EARLIER QUESTION WAS STUPID. HOW ABOUT THE SPAN ON A COSMETIC CEILING HOW WIDE A SPAN CAN U GET AWAY WITH BETWEEN PEIRS?


----------



## ProWallGuy (Oct 17, 2003)

Lighten up on the ALL CAPS. It looks like you're yelling.


----------



## Tscarborough (Feb 25, 2006)

A flat ceiling should not have brick on it, faux or otherwise.


----------



## tkle (Apr 15, 2006)

I've done small sections in flag.PITA.


----------



## lukachuki (Feb 11, 2005)

One of my goals in life is to build a brick ceiling in a house I build myself. They are the most interesting and beautiful ceilings that I have ever seen. Of course as noted flat doesn't work but man oh man vaulted brick ceilings or boveda's are incredible. In my opinion a vaulted brick ceiling pinnacle of brick craftsmanship. 

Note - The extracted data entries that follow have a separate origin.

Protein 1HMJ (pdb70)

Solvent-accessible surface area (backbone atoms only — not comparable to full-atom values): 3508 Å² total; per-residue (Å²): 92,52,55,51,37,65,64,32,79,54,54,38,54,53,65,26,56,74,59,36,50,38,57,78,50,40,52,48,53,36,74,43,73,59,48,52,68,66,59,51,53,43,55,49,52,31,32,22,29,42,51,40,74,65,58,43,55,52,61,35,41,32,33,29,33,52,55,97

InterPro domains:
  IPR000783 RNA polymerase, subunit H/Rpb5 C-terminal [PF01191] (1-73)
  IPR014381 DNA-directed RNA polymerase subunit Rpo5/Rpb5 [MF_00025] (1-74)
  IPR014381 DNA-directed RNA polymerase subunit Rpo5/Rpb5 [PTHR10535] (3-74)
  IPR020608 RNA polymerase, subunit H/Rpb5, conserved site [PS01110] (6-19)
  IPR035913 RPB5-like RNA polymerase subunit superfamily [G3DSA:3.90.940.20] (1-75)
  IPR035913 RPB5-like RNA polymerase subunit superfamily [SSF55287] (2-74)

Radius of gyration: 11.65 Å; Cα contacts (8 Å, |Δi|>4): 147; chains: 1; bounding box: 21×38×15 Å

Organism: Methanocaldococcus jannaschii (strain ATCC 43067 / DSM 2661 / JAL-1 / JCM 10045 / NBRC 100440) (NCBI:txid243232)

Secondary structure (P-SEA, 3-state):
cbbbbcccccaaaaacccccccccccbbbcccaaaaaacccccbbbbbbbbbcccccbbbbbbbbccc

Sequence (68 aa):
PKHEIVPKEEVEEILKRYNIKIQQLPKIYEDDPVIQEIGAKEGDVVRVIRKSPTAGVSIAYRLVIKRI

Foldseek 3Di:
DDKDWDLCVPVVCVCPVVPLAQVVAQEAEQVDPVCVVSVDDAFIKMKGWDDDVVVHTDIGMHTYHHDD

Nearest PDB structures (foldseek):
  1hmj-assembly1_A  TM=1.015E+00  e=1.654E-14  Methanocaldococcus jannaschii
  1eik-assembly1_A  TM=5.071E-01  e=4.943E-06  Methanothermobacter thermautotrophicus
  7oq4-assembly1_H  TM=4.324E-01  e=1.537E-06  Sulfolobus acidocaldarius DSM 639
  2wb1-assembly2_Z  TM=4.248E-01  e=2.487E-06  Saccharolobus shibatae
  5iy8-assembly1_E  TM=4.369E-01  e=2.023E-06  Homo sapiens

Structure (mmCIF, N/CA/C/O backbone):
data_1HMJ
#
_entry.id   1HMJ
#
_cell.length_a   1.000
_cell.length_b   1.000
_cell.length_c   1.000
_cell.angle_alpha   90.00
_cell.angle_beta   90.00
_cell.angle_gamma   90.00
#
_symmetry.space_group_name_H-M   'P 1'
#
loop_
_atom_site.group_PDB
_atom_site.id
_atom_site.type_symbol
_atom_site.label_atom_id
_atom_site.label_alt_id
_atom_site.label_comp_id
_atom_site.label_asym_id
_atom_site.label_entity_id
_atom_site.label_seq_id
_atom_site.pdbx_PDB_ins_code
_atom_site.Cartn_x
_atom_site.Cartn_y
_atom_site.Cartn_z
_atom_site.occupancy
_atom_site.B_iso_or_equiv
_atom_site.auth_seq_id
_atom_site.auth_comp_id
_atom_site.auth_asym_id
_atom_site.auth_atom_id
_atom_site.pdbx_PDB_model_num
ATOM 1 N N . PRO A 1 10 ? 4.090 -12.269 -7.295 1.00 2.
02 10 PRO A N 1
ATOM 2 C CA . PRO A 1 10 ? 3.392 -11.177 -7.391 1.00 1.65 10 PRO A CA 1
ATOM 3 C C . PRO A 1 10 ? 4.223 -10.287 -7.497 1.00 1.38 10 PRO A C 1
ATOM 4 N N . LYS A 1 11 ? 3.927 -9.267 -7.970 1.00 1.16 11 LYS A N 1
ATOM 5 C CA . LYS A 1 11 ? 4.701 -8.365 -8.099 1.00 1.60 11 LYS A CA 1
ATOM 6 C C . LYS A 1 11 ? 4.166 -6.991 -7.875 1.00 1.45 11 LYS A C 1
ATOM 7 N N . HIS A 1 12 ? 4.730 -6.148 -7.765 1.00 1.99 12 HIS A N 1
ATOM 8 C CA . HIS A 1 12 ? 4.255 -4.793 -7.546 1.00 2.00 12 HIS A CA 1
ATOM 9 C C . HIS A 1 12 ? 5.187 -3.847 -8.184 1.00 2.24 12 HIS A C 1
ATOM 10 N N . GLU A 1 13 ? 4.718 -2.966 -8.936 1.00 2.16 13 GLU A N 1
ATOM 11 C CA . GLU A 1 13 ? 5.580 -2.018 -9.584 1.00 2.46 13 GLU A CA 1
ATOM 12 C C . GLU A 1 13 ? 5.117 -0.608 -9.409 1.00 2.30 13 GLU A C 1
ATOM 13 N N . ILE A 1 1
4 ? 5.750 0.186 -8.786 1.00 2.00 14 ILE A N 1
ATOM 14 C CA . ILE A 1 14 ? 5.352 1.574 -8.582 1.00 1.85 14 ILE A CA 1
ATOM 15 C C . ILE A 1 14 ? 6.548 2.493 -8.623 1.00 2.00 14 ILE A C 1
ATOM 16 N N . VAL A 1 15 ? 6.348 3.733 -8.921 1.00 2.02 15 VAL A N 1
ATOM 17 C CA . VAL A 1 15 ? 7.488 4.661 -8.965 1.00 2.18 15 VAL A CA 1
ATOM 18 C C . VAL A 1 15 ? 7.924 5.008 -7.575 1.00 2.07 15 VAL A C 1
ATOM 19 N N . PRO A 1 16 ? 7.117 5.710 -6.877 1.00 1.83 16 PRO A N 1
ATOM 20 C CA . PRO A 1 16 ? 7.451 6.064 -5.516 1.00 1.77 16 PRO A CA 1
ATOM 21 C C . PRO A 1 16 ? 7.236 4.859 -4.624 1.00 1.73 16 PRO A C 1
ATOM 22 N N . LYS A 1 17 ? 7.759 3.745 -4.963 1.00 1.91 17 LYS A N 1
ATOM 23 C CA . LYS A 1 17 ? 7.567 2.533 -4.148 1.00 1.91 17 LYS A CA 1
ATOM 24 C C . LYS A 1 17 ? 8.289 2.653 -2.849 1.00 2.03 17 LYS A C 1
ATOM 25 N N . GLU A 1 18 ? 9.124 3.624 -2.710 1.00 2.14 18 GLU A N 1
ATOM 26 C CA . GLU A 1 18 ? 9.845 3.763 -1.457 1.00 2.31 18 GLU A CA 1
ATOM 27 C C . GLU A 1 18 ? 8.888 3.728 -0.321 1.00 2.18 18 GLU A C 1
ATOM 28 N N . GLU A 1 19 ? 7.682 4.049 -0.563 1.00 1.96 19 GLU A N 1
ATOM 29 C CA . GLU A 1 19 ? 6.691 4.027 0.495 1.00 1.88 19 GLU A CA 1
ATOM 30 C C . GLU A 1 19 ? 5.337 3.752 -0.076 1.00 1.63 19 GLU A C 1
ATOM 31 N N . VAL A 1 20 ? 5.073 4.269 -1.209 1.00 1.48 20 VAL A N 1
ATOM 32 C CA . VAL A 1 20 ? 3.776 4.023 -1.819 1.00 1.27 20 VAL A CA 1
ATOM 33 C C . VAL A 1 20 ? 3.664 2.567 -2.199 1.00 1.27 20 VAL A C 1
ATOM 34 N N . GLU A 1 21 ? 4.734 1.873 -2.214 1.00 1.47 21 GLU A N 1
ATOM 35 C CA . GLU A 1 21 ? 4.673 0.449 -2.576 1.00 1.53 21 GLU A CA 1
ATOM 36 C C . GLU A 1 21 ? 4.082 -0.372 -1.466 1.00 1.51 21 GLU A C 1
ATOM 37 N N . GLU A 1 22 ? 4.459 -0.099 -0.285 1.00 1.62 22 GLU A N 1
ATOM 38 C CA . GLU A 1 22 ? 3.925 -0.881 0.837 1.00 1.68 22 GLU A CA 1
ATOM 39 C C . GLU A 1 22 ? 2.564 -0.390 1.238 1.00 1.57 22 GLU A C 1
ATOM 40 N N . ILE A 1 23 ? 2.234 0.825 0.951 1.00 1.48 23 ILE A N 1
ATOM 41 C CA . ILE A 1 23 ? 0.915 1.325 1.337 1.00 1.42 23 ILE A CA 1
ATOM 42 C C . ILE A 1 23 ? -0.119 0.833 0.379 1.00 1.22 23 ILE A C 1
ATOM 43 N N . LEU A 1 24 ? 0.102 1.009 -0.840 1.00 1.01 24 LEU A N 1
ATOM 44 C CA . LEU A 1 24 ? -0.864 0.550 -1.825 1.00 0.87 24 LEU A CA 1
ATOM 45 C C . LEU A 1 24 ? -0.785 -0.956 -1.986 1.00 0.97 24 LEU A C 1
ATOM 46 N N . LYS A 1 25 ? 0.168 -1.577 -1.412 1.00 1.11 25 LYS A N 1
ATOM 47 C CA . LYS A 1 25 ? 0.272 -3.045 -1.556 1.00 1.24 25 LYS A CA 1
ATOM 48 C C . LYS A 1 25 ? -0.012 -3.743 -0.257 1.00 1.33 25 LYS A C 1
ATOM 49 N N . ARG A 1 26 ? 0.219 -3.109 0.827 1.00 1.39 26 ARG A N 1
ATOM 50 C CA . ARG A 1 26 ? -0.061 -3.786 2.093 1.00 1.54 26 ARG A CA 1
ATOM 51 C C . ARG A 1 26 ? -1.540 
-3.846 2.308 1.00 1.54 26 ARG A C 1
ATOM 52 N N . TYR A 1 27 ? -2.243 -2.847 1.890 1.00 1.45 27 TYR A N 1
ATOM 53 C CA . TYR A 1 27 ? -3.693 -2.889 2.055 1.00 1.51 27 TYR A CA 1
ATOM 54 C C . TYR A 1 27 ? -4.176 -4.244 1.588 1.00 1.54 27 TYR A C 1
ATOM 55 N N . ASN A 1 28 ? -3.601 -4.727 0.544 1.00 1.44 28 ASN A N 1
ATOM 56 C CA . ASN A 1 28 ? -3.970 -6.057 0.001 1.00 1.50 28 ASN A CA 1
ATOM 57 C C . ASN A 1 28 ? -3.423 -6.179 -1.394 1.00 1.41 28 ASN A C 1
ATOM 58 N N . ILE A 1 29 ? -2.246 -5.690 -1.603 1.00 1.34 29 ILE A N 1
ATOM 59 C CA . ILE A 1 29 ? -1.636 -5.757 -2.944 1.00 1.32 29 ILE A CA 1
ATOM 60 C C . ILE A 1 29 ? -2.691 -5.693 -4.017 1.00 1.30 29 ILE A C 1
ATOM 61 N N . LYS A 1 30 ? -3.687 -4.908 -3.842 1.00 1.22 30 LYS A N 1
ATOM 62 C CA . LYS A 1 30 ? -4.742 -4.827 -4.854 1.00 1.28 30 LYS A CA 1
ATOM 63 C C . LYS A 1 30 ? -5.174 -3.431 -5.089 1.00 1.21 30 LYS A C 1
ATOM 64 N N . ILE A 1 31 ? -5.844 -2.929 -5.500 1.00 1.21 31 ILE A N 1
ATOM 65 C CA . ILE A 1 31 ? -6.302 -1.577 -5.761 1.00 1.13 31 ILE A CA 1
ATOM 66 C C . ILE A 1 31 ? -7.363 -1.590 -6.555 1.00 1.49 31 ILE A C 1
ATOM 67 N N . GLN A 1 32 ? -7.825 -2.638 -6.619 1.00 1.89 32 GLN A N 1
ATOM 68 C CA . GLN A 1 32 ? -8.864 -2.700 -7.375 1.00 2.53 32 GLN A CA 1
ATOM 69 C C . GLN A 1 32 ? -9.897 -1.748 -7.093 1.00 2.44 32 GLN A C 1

Many old adobe houses have them in the entrance as well as some really really old buildings in Switzerland.

Here are a few pics of different kinds.

A front entryway boveda being built in Abq.










The final product.









A few more interesting vaulted brick ceilings to show variety.



















I love heated interior brick floors as well


----------



## Tscarborough (Feb 25, 2006)

Yep, those are beautiful. I love them, real or fake, but they have to be arched.


----------



## jshuatree8 (Feb 1, 2007)

thanx for the pics I thoght a flat one could be done but I guess not me and another MSN was discussing it the other day I'll show him the these and tell him we were both right. Also what about the procedure for doing this? Arches I got but pictures 3 and 4 the full ceilings looks like a hair raiser.


----------



## 6stringmason (May 20, 2005)

Those are awesome Luka!! I would love to be try something like that as well, but honestly, I dont know if I have the technical capabilities to pull it off.

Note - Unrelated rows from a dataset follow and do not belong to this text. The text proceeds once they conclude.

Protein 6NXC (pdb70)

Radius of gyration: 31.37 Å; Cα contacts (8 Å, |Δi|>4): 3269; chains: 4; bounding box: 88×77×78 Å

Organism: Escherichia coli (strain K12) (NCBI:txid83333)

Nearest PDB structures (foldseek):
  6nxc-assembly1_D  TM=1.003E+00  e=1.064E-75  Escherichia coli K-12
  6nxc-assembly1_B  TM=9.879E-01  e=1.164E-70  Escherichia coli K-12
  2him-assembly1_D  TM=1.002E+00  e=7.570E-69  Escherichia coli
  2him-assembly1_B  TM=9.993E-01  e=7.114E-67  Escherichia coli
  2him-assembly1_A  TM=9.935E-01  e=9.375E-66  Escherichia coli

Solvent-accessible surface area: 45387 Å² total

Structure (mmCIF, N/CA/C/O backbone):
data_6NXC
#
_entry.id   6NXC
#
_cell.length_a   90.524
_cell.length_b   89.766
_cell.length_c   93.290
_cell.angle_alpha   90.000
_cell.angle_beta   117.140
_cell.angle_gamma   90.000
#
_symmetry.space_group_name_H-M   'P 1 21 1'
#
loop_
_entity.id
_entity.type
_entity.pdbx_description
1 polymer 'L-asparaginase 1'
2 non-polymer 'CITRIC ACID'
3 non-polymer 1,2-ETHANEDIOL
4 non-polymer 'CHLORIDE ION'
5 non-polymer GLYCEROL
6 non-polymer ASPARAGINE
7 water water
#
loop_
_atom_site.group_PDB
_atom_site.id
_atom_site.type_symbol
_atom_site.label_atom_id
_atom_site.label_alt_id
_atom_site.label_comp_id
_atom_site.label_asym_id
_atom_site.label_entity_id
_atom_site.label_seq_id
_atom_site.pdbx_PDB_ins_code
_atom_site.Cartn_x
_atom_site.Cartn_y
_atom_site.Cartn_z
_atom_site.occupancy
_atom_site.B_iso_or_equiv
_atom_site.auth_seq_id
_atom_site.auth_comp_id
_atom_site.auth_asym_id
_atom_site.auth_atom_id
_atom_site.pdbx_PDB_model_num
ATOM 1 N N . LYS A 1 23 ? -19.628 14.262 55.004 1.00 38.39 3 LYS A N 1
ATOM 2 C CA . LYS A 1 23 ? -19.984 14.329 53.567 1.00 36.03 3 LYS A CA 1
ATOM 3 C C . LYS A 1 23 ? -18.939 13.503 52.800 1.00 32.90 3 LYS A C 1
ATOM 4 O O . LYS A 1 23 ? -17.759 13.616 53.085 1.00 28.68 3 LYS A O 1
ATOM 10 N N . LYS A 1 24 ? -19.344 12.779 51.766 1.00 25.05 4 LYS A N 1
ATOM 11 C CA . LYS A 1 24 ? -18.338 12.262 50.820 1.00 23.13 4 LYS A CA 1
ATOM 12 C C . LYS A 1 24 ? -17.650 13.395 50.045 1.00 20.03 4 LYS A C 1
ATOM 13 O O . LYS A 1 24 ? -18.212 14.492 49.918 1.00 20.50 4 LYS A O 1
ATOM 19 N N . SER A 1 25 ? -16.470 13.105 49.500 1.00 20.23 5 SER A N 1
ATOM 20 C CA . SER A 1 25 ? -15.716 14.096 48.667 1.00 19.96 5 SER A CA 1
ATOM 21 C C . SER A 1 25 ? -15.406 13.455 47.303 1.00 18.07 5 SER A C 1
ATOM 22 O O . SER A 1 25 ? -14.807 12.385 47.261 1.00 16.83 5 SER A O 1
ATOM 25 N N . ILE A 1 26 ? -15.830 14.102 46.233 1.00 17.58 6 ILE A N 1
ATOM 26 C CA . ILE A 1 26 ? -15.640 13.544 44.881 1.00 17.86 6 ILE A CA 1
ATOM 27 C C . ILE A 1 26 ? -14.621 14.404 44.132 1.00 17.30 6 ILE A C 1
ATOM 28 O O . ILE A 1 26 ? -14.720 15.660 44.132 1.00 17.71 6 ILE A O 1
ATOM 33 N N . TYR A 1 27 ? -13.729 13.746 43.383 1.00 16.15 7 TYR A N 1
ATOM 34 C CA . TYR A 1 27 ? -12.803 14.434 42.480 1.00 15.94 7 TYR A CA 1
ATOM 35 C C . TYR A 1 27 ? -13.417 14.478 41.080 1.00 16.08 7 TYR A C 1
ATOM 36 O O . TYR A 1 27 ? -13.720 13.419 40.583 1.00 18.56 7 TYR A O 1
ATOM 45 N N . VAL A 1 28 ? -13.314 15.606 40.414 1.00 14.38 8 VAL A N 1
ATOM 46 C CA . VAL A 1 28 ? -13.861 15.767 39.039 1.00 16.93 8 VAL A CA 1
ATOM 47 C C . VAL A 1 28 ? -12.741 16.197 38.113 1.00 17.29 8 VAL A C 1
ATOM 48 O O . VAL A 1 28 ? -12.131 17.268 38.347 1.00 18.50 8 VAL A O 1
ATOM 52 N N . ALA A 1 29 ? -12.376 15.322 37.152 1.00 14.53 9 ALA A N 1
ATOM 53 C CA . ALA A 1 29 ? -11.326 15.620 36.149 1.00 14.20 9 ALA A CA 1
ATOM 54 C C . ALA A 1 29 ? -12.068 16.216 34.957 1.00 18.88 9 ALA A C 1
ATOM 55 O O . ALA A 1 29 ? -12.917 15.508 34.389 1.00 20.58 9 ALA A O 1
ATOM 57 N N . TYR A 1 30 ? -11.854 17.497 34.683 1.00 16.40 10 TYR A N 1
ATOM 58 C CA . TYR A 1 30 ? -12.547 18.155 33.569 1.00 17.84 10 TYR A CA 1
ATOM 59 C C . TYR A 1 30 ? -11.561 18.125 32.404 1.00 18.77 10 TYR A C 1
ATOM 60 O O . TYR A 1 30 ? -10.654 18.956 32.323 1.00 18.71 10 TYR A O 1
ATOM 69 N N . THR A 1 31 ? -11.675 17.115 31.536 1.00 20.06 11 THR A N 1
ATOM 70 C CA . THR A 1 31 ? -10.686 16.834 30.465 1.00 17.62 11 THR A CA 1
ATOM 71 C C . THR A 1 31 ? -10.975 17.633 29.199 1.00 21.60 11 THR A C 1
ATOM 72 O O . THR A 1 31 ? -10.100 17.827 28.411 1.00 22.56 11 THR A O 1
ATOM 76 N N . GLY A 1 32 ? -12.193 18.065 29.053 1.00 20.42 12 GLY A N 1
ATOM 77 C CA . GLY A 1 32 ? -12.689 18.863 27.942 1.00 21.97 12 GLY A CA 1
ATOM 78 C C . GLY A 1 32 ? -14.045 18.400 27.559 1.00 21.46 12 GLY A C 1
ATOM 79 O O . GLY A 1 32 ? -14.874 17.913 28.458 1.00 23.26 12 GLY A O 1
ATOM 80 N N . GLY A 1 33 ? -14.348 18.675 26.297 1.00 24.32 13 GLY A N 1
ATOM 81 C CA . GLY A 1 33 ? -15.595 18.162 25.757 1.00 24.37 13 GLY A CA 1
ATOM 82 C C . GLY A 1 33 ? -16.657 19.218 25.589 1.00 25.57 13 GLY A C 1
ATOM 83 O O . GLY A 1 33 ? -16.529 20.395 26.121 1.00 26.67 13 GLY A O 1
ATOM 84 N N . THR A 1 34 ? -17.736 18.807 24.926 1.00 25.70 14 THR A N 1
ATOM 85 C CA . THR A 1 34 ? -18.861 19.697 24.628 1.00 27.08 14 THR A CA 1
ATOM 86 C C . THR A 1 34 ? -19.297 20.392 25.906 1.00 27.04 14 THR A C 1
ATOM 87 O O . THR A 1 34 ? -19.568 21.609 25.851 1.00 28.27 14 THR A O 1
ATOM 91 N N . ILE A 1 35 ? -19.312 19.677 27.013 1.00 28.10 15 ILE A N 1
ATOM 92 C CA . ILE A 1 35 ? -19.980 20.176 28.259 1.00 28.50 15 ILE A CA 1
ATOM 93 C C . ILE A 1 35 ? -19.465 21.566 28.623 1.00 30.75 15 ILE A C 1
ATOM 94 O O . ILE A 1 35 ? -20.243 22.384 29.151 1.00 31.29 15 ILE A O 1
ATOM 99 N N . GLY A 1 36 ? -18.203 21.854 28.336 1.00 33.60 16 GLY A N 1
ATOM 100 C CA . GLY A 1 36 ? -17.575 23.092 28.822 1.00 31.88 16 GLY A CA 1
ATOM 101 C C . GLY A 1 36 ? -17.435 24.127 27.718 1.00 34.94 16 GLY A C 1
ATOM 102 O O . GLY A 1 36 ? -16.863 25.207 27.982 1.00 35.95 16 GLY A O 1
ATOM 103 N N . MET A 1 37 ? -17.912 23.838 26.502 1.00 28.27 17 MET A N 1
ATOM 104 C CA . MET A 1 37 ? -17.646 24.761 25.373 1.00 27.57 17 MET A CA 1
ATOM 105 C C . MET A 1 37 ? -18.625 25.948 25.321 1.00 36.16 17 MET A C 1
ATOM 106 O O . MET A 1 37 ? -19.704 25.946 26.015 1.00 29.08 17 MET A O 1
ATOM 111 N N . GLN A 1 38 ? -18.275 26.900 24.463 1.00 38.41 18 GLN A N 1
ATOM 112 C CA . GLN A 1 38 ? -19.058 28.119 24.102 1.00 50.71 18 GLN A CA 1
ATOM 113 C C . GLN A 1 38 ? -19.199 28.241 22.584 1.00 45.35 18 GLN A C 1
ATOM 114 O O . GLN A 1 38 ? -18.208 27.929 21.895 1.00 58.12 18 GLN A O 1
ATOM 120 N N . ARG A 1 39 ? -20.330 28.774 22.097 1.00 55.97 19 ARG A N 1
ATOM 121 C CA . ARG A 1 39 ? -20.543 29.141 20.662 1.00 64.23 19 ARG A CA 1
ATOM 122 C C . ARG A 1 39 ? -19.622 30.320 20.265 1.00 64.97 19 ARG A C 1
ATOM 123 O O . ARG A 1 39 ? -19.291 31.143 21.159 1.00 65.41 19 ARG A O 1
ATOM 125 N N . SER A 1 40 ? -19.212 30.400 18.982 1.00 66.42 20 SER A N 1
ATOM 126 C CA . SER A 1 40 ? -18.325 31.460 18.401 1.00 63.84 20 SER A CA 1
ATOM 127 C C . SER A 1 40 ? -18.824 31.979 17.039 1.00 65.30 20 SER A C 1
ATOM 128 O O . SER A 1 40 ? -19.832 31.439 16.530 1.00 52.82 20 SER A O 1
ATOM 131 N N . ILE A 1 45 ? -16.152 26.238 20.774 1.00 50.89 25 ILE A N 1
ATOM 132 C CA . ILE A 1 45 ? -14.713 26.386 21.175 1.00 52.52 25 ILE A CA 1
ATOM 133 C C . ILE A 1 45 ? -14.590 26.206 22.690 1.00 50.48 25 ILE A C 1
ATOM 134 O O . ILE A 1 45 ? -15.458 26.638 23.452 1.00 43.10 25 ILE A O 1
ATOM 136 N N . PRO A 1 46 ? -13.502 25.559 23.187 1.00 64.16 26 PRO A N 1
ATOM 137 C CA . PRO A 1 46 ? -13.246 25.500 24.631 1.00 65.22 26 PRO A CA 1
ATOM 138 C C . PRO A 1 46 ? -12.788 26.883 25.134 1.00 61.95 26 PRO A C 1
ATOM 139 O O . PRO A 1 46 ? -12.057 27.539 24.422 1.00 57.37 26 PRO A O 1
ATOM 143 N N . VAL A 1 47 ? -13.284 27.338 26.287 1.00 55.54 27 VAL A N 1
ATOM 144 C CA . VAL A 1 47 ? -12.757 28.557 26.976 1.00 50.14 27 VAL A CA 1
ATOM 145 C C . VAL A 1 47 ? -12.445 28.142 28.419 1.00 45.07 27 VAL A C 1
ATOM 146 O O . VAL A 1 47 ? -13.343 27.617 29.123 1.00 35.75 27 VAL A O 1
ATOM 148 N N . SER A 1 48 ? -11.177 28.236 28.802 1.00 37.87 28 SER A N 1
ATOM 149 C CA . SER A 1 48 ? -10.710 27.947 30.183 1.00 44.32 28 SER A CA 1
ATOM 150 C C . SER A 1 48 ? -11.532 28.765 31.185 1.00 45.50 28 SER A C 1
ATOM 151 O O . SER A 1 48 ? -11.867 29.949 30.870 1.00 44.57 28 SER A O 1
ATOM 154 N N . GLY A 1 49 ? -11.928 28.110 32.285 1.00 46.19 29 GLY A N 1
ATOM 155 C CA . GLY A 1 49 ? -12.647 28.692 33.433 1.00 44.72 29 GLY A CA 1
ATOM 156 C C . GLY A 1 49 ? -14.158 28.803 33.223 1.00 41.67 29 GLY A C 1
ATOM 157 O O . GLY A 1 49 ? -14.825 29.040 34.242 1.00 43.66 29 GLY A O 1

Tell ya what, when I build in a few years, all of you can come up and help me put one in.:thumbup:


----------



## lukachuki (Feb 11, 2005)

6stringmason said:


> Those are awesome Luka!! I would love to be try something like that as well, but honestly, I dont know if I have the technical capabilities to pull it off.
> 
> Tell ya what, when I build in a few years, all of you can come up and help me put one in.:thumbup:


Well neither do I to be honest, but can't never knew did.


----------



## Tscarborough (Feb 25, 2006)

I have never built one, but have seen them done. There is nothing more complicated than building a regular arch; they are just extended arches.


----------



## alanna (Feb 11, 2007)

*Brick Boveda*

Luka,I've been searching the internet for "how to" information on building a brick boveda ceiling exactly like the ones in your photos. If anyone has info, let me know. thanks, alanna


----------



## lukachuki (Feb 11, 2005)

Alanna
Well that is a good question. I bet nobody on this board has built one. That being said I'm sure that with some due diligence and some determination and some masonry skills (more the better) many here could do it. 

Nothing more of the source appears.